**WORK REQUIRED:** Starting at the line with "ATOM 69 O O" and going on through the line with "ATOM 95 N N", reproduce each line in the records below exactly and nothing more.

Source records
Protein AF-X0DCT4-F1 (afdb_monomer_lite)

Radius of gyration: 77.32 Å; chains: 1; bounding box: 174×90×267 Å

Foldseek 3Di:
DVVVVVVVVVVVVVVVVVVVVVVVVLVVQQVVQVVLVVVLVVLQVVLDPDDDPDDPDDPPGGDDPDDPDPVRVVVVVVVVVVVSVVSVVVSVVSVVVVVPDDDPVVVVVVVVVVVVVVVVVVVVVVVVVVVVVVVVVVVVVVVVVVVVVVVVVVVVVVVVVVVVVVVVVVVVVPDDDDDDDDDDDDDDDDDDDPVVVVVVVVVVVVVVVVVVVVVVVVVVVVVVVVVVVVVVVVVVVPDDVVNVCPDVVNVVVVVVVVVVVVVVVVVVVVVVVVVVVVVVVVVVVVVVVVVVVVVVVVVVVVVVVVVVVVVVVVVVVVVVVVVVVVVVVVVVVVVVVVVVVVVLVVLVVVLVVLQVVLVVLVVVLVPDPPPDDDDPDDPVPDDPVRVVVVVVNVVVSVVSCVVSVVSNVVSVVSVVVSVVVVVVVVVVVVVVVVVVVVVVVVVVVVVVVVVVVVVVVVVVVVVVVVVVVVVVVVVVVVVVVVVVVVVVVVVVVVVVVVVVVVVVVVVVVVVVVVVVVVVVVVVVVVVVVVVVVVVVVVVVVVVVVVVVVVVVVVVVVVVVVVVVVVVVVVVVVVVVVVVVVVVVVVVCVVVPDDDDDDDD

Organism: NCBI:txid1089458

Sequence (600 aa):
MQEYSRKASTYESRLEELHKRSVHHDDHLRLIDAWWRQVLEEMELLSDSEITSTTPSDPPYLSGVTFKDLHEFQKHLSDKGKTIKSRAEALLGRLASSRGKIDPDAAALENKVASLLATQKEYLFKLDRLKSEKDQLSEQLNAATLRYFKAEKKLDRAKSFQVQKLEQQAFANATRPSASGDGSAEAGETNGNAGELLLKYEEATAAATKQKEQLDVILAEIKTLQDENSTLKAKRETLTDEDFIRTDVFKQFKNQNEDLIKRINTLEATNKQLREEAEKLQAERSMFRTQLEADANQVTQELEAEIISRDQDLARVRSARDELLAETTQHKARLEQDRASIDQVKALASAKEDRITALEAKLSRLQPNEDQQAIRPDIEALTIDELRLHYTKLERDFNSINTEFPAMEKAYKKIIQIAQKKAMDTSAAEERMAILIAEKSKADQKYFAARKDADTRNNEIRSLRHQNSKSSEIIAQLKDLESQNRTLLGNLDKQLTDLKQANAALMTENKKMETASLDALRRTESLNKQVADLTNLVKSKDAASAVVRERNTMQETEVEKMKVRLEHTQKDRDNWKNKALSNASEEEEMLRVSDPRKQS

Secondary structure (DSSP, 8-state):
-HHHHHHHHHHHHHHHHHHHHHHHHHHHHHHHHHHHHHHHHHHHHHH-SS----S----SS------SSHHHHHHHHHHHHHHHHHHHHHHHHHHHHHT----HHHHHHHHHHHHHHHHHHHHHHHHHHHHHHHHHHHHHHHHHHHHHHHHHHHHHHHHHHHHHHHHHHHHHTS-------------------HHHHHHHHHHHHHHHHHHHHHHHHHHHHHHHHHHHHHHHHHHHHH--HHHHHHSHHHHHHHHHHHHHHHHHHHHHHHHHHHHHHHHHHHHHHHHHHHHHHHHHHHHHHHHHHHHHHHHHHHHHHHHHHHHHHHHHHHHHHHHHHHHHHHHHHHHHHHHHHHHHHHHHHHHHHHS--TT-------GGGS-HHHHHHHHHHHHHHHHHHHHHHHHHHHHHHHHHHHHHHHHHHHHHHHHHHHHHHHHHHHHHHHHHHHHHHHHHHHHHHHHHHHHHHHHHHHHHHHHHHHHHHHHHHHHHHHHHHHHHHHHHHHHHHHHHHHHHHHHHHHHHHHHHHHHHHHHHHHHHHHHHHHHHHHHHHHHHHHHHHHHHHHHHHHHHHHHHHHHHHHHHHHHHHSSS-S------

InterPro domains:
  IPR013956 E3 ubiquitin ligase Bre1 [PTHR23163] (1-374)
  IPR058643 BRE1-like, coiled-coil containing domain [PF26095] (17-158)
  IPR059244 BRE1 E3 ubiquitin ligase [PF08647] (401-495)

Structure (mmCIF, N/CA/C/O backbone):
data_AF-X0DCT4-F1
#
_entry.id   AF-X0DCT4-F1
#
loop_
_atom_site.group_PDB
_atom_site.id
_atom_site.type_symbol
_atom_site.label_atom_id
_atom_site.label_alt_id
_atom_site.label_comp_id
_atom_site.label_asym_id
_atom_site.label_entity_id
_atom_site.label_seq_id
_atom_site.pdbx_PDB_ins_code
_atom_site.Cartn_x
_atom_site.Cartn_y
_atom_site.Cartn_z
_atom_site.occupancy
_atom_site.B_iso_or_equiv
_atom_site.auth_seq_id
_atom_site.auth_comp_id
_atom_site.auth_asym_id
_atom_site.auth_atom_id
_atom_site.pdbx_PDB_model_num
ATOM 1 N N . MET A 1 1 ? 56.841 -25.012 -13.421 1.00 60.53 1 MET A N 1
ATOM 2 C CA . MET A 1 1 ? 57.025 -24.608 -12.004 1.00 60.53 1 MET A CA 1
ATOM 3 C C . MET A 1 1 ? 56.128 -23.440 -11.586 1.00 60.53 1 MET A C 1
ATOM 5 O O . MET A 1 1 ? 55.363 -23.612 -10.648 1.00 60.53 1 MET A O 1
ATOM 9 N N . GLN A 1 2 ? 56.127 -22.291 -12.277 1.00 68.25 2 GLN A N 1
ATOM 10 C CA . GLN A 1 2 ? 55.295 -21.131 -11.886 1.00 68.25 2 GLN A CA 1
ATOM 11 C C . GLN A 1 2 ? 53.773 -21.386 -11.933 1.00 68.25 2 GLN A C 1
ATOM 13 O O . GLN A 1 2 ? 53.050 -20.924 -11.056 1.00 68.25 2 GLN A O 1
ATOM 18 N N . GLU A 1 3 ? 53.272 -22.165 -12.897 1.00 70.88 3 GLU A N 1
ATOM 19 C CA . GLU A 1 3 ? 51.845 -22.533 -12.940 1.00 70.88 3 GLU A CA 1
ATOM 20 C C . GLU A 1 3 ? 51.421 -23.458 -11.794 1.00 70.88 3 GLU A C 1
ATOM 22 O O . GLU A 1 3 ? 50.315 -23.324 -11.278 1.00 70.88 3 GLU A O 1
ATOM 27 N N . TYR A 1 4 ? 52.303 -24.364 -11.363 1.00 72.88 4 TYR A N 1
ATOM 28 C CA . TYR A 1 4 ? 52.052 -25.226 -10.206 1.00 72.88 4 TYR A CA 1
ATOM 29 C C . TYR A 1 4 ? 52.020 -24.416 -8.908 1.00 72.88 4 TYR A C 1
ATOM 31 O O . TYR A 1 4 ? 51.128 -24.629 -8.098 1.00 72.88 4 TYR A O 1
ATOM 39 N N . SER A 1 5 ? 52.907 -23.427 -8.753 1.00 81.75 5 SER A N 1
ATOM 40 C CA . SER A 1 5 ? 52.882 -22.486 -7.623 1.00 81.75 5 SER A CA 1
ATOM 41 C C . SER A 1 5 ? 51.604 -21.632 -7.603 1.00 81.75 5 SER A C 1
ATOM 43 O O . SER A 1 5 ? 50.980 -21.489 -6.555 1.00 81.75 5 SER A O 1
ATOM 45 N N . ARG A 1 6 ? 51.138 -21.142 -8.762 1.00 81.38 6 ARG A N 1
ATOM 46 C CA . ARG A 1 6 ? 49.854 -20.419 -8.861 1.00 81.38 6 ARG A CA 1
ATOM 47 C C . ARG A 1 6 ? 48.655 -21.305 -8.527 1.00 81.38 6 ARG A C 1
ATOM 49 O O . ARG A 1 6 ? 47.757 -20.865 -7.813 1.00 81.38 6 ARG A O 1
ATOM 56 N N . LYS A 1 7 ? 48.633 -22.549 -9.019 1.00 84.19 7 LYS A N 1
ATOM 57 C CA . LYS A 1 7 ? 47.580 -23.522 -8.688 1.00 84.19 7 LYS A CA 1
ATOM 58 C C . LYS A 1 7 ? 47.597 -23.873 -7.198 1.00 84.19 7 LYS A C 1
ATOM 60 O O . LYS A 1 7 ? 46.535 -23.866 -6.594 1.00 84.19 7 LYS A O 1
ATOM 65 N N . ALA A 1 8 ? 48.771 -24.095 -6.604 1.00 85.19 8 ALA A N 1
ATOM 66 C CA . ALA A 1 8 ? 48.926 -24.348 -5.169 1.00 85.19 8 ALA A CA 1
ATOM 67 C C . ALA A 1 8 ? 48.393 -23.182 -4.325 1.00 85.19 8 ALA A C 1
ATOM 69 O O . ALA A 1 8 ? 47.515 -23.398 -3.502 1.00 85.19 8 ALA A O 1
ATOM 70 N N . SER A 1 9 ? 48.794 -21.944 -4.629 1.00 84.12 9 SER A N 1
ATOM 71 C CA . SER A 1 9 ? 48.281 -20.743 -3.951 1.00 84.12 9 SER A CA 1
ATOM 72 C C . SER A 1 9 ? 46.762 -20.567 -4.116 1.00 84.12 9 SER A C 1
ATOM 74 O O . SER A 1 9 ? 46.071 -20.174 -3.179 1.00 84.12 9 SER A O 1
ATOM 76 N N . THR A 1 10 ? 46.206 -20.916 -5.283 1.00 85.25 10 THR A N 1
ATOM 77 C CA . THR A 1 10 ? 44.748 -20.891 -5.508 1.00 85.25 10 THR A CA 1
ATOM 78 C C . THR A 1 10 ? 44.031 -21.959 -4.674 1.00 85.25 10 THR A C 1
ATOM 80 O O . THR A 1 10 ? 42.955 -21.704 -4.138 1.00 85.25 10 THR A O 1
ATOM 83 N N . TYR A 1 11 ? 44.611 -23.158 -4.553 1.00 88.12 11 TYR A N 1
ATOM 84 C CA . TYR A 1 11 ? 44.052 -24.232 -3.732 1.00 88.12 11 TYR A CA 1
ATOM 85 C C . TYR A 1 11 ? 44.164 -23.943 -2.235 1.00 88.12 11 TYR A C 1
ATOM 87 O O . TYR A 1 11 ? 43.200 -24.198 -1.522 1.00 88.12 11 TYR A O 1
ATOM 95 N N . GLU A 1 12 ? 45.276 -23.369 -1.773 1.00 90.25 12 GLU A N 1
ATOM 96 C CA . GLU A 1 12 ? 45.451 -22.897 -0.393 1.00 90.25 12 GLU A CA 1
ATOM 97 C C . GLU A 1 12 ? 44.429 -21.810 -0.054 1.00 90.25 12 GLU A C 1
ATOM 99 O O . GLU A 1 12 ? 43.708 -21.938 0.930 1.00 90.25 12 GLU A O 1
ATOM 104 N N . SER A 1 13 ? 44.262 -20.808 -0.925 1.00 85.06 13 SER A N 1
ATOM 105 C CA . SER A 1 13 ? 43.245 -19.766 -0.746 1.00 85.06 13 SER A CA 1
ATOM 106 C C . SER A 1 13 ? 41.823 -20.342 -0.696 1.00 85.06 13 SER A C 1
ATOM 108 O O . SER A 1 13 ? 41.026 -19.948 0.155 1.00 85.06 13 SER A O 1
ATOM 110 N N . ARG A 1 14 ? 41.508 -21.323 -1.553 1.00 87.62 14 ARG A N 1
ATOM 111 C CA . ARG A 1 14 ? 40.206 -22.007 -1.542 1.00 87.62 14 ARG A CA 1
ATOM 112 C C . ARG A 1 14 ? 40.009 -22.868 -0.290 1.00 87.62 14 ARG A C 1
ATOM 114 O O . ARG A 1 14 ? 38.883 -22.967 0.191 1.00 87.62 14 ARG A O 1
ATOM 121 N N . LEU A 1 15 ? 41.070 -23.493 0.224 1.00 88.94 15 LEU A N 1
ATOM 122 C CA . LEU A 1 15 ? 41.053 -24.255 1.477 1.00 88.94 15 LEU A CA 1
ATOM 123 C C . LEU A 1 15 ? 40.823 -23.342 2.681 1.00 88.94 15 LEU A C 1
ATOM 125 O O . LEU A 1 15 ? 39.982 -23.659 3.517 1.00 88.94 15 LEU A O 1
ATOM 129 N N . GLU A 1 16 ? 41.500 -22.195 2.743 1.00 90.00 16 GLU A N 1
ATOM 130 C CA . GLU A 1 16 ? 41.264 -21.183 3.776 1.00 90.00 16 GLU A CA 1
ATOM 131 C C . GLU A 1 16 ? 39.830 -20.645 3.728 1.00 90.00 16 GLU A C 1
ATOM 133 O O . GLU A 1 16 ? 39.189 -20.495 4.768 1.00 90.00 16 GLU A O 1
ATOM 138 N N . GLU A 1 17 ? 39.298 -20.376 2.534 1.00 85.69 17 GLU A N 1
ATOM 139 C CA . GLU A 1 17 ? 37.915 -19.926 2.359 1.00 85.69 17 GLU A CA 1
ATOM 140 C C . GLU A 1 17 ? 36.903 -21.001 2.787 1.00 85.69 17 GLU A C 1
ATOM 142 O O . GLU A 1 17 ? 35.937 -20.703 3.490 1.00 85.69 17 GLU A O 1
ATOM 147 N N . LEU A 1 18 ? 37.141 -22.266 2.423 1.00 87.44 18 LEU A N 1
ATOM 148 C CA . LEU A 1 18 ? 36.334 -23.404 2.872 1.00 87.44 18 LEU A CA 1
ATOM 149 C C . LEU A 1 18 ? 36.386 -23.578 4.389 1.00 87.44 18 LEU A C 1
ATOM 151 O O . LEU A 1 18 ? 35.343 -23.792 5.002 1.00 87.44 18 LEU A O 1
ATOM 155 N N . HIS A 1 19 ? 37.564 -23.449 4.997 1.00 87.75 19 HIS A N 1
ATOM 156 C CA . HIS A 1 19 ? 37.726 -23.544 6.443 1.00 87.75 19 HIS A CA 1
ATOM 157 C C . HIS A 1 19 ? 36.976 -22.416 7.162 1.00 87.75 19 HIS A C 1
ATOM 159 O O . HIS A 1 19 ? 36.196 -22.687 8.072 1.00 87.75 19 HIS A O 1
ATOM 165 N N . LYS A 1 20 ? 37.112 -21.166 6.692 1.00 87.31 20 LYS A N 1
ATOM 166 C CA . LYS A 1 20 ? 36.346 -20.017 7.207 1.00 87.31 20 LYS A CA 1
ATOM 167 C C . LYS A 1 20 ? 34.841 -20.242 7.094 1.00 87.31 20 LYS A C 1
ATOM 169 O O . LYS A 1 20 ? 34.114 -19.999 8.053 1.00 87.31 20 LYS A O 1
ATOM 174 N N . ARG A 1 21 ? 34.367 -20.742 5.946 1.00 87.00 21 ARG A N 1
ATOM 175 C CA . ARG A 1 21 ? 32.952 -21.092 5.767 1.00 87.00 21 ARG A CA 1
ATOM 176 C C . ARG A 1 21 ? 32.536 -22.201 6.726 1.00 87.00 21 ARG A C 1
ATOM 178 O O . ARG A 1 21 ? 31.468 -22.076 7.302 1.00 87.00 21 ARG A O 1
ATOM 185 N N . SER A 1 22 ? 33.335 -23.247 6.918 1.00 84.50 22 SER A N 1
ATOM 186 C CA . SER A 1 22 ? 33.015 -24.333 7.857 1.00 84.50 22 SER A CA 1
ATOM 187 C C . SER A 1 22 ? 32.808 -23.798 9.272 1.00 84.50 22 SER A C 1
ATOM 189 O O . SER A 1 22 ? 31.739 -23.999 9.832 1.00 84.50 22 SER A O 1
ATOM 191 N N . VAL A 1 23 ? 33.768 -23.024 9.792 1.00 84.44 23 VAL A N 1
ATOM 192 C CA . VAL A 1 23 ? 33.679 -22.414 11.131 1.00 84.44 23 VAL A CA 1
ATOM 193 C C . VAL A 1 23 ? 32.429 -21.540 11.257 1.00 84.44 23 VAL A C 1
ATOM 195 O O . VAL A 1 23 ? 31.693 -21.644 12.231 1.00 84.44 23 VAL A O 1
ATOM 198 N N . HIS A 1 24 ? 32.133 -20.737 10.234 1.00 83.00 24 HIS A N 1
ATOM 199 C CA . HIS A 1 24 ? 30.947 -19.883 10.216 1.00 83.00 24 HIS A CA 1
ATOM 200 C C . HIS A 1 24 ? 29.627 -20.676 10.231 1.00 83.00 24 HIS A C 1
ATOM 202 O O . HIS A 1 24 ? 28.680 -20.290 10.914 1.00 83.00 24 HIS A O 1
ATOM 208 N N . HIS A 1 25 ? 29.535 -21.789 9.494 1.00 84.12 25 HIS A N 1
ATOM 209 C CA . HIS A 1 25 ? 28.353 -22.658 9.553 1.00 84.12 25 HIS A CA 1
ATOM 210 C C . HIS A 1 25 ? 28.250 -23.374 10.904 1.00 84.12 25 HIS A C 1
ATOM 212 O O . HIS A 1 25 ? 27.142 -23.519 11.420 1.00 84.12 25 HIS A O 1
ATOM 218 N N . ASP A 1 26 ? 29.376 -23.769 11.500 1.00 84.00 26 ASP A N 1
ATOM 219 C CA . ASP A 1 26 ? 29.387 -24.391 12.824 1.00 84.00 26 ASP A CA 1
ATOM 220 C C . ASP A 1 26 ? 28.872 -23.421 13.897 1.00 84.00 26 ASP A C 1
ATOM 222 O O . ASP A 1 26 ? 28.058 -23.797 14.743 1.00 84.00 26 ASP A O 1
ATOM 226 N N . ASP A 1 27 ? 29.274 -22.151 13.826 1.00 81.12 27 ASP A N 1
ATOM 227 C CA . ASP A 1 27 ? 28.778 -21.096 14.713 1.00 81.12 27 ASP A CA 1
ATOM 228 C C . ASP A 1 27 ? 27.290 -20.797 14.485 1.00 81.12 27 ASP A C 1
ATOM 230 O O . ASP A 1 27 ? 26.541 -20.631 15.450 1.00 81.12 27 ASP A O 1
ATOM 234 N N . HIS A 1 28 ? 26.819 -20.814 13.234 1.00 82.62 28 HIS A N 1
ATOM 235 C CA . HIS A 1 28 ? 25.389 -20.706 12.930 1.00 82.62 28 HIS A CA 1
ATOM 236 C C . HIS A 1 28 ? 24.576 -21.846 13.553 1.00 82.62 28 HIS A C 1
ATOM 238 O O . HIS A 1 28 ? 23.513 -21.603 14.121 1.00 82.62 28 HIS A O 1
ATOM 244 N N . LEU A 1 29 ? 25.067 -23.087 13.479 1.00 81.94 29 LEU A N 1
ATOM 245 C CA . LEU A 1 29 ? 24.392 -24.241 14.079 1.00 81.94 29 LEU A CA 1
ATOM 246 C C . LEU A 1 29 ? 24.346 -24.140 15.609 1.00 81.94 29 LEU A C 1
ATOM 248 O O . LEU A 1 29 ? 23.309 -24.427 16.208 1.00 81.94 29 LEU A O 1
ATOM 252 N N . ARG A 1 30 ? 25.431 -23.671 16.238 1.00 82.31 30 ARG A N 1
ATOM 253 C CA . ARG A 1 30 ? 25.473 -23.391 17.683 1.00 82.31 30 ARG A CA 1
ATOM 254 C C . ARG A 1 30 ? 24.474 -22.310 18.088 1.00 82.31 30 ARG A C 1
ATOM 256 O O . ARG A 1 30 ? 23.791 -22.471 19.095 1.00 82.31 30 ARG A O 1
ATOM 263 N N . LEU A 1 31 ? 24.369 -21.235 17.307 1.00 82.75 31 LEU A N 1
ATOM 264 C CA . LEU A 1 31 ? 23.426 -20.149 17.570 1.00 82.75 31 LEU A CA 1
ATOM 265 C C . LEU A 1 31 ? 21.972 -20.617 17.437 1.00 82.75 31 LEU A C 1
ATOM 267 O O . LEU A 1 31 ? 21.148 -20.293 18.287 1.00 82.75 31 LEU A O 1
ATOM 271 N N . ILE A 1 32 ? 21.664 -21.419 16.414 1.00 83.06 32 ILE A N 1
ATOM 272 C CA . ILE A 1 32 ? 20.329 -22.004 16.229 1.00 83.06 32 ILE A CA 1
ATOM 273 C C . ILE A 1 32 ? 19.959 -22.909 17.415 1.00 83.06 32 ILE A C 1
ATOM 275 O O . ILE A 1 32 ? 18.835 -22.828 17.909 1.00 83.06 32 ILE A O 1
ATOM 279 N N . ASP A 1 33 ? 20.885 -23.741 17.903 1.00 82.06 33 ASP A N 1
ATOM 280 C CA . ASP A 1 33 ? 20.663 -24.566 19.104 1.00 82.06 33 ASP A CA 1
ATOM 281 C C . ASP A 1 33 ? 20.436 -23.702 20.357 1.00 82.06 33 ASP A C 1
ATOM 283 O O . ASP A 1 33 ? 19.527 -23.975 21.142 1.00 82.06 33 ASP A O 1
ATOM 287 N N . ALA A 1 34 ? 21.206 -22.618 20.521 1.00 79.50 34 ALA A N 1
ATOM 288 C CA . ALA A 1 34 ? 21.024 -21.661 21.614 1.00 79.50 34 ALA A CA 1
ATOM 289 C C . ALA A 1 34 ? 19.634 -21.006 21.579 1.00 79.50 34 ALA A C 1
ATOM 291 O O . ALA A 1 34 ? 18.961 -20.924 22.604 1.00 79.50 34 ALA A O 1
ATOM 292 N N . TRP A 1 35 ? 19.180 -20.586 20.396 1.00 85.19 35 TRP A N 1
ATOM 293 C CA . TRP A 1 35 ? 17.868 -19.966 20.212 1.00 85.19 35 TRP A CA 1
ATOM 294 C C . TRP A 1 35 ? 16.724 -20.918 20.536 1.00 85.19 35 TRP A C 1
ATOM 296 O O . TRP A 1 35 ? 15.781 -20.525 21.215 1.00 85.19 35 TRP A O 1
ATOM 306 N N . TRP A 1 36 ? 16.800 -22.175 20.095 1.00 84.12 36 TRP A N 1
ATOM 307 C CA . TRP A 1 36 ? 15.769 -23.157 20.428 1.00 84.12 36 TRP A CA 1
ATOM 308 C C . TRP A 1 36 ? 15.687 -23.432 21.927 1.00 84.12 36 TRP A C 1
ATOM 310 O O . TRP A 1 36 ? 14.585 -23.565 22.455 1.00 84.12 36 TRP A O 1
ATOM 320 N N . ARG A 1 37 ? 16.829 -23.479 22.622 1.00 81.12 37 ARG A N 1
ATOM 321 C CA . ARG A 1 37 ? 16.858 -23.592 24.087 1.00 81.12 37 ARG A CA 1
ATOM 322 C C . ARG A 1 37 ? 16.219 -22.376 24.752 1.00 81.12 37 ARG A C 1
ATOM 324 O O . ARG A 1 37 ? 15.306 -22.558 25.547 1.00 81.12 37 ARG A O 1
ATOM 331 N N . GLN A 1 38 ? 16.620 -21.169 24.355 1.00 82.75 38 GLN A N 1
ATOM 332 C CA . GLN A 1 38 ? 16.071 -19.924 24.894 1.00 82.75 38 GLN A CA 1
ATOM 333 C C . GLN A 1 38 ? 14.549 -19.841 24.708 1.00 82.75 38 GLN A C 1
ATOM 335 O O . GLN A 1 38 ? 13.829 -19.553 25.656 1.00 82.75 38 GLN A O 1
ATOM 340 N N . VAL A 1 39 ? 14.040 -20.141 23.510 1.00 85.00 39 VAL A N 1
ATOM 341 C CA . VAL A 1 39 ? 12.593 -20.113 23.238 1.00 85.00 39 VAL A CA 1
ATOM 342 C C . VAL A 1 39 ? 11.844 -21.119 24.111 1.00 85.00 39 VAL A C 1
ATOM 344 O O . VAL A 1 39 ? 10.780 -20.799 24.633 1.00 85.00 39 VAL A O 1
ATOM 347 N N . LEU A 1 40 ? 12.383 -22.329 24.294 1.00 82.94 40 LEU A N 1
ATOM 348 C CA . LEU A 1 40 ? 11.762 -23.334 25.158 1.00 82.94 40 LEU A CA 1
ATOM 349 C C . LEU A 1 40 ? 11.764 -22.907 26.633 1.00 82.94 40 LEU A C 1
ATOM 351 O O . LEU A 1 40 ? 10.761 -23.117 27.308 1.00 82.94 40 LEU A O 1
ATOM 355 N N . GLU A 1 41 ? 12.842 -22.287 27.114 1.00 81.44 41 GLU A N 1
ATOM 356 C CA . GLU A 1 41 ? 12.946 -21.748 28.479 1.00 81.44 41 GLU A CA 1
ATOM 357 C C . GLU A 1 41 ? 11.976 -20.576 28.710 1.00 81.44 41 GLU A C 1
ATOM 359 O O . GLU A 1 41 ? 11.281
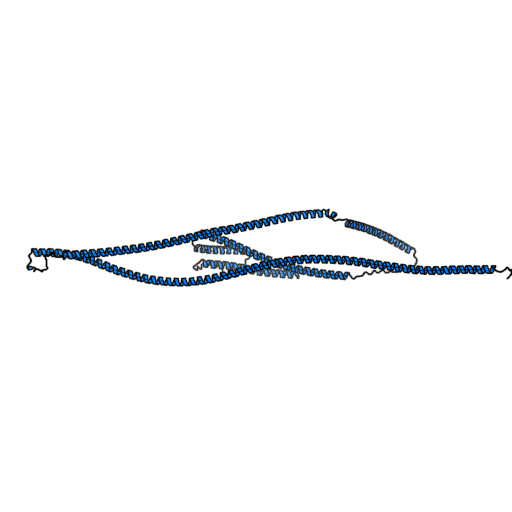 -20.536 29.725 1.00 81.44 41 GLU A O 1
ATOM 364 N N . GLU A 1 42 ? 11.856 -19.652 27.752 1.00 81.50 42 GLU A N 1
ATOM 365 C CA . GLU A 1 42 ? 10.892 -18.545 27.811 1.00 81.50 42 GLU A CA 1
ATOM 366 C C . GLU A 1 42 ? 9.439 -19.048 27.771 1.00 81.50 42 GLU A C 1
ATOM 368 O O . GLU A 1 42 ? 8.586 -18.557 28.513 1.00 81.50 42 GLU A O 1
ATOM 373 N N . MET A 1 43 ? 9.143 -20.057 26.944 1.00 80.06 43 MET A N 1
ATOM 374 C CA . MET A 1 43 ? 7.821 -20.693 26.901 1.00 80.06 43 MET A CA 1
ATOM 375 C C . MET A 1 43 ? 7.480 -21.422 28.203 1.00 80.06 43 MET A C 1
ATOM 377 O O . MET A 1 43 ? 6.323 -21.402 28.622 1.00 80.06 43 MET A O 1
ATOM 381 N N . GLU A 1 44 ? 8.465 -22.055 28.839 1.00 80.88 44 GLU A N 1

**TASK OUTPUT:**
ATOM 69 O O . ALA A 1 8 ? 47.515 -23.398 -3.502 1.00 85.19 8 ALA A O 1
ATOM 70 N N . SER A 1 9 ? 48.794 -21.944 -4.629 1.00 84.12 9 SER A N 1
ATOM 71 C CA . SER A 1 9 ? 48.281 -20.743 -3.951 1.00 84.12 9 SER A CA 1
ATOM 72 C C . SER A 1 9 ? 46.762 -20.567 -4.116 1.00 84.12 9 SER A C 1
ATOM 74 O O . SER A 1 9 ? 46.071 -20.174 -3.179 1.00 84.12 9 SER A O 1
ATOM 76 N N . THR A 1 10 ? 46.206 -20.916 -5.283 1.00 85.25 10 THR A N 1
ATOM 77 C CA . THR A 1 10 ? 44.748 -20.891 -5.508 1.00 85.25 10 THR A CA 1
ATOM 78 C C . THR A 1 10 ? 44.031 -21.959 -4.674 1.00 85.25 10 THR A C 1
ATOM 80 O O . THR A 1 10 ? 42.955 -21.704 -4.138 1.00 85.25 10 THR A O 1
ATOM 83 N N . TYR A 1 11 ? 44.611 -23.158 -4.553 1.00 88.12 11 TYR A N 1
ATOM 84 C CA . TYR A 1 11 ? 44.052 -24.232 -3.732 1.00 88.12 11 TYR A CA 1
ATOM 85 C C . TYR A 1 11 ? 44.164 -23.943 -2.235 1.00 88.12 11 TYR A C 1
ATOM 87 O O . TYR A 1 11 ? 43.200 -24.198 -1.522 1.00 88.12 11 TYR A O 1
ATOM 95 N N . GLU A 1 12 ? 45.276 -23.369 -1.773 1.00 90.25 12 GLU A N 1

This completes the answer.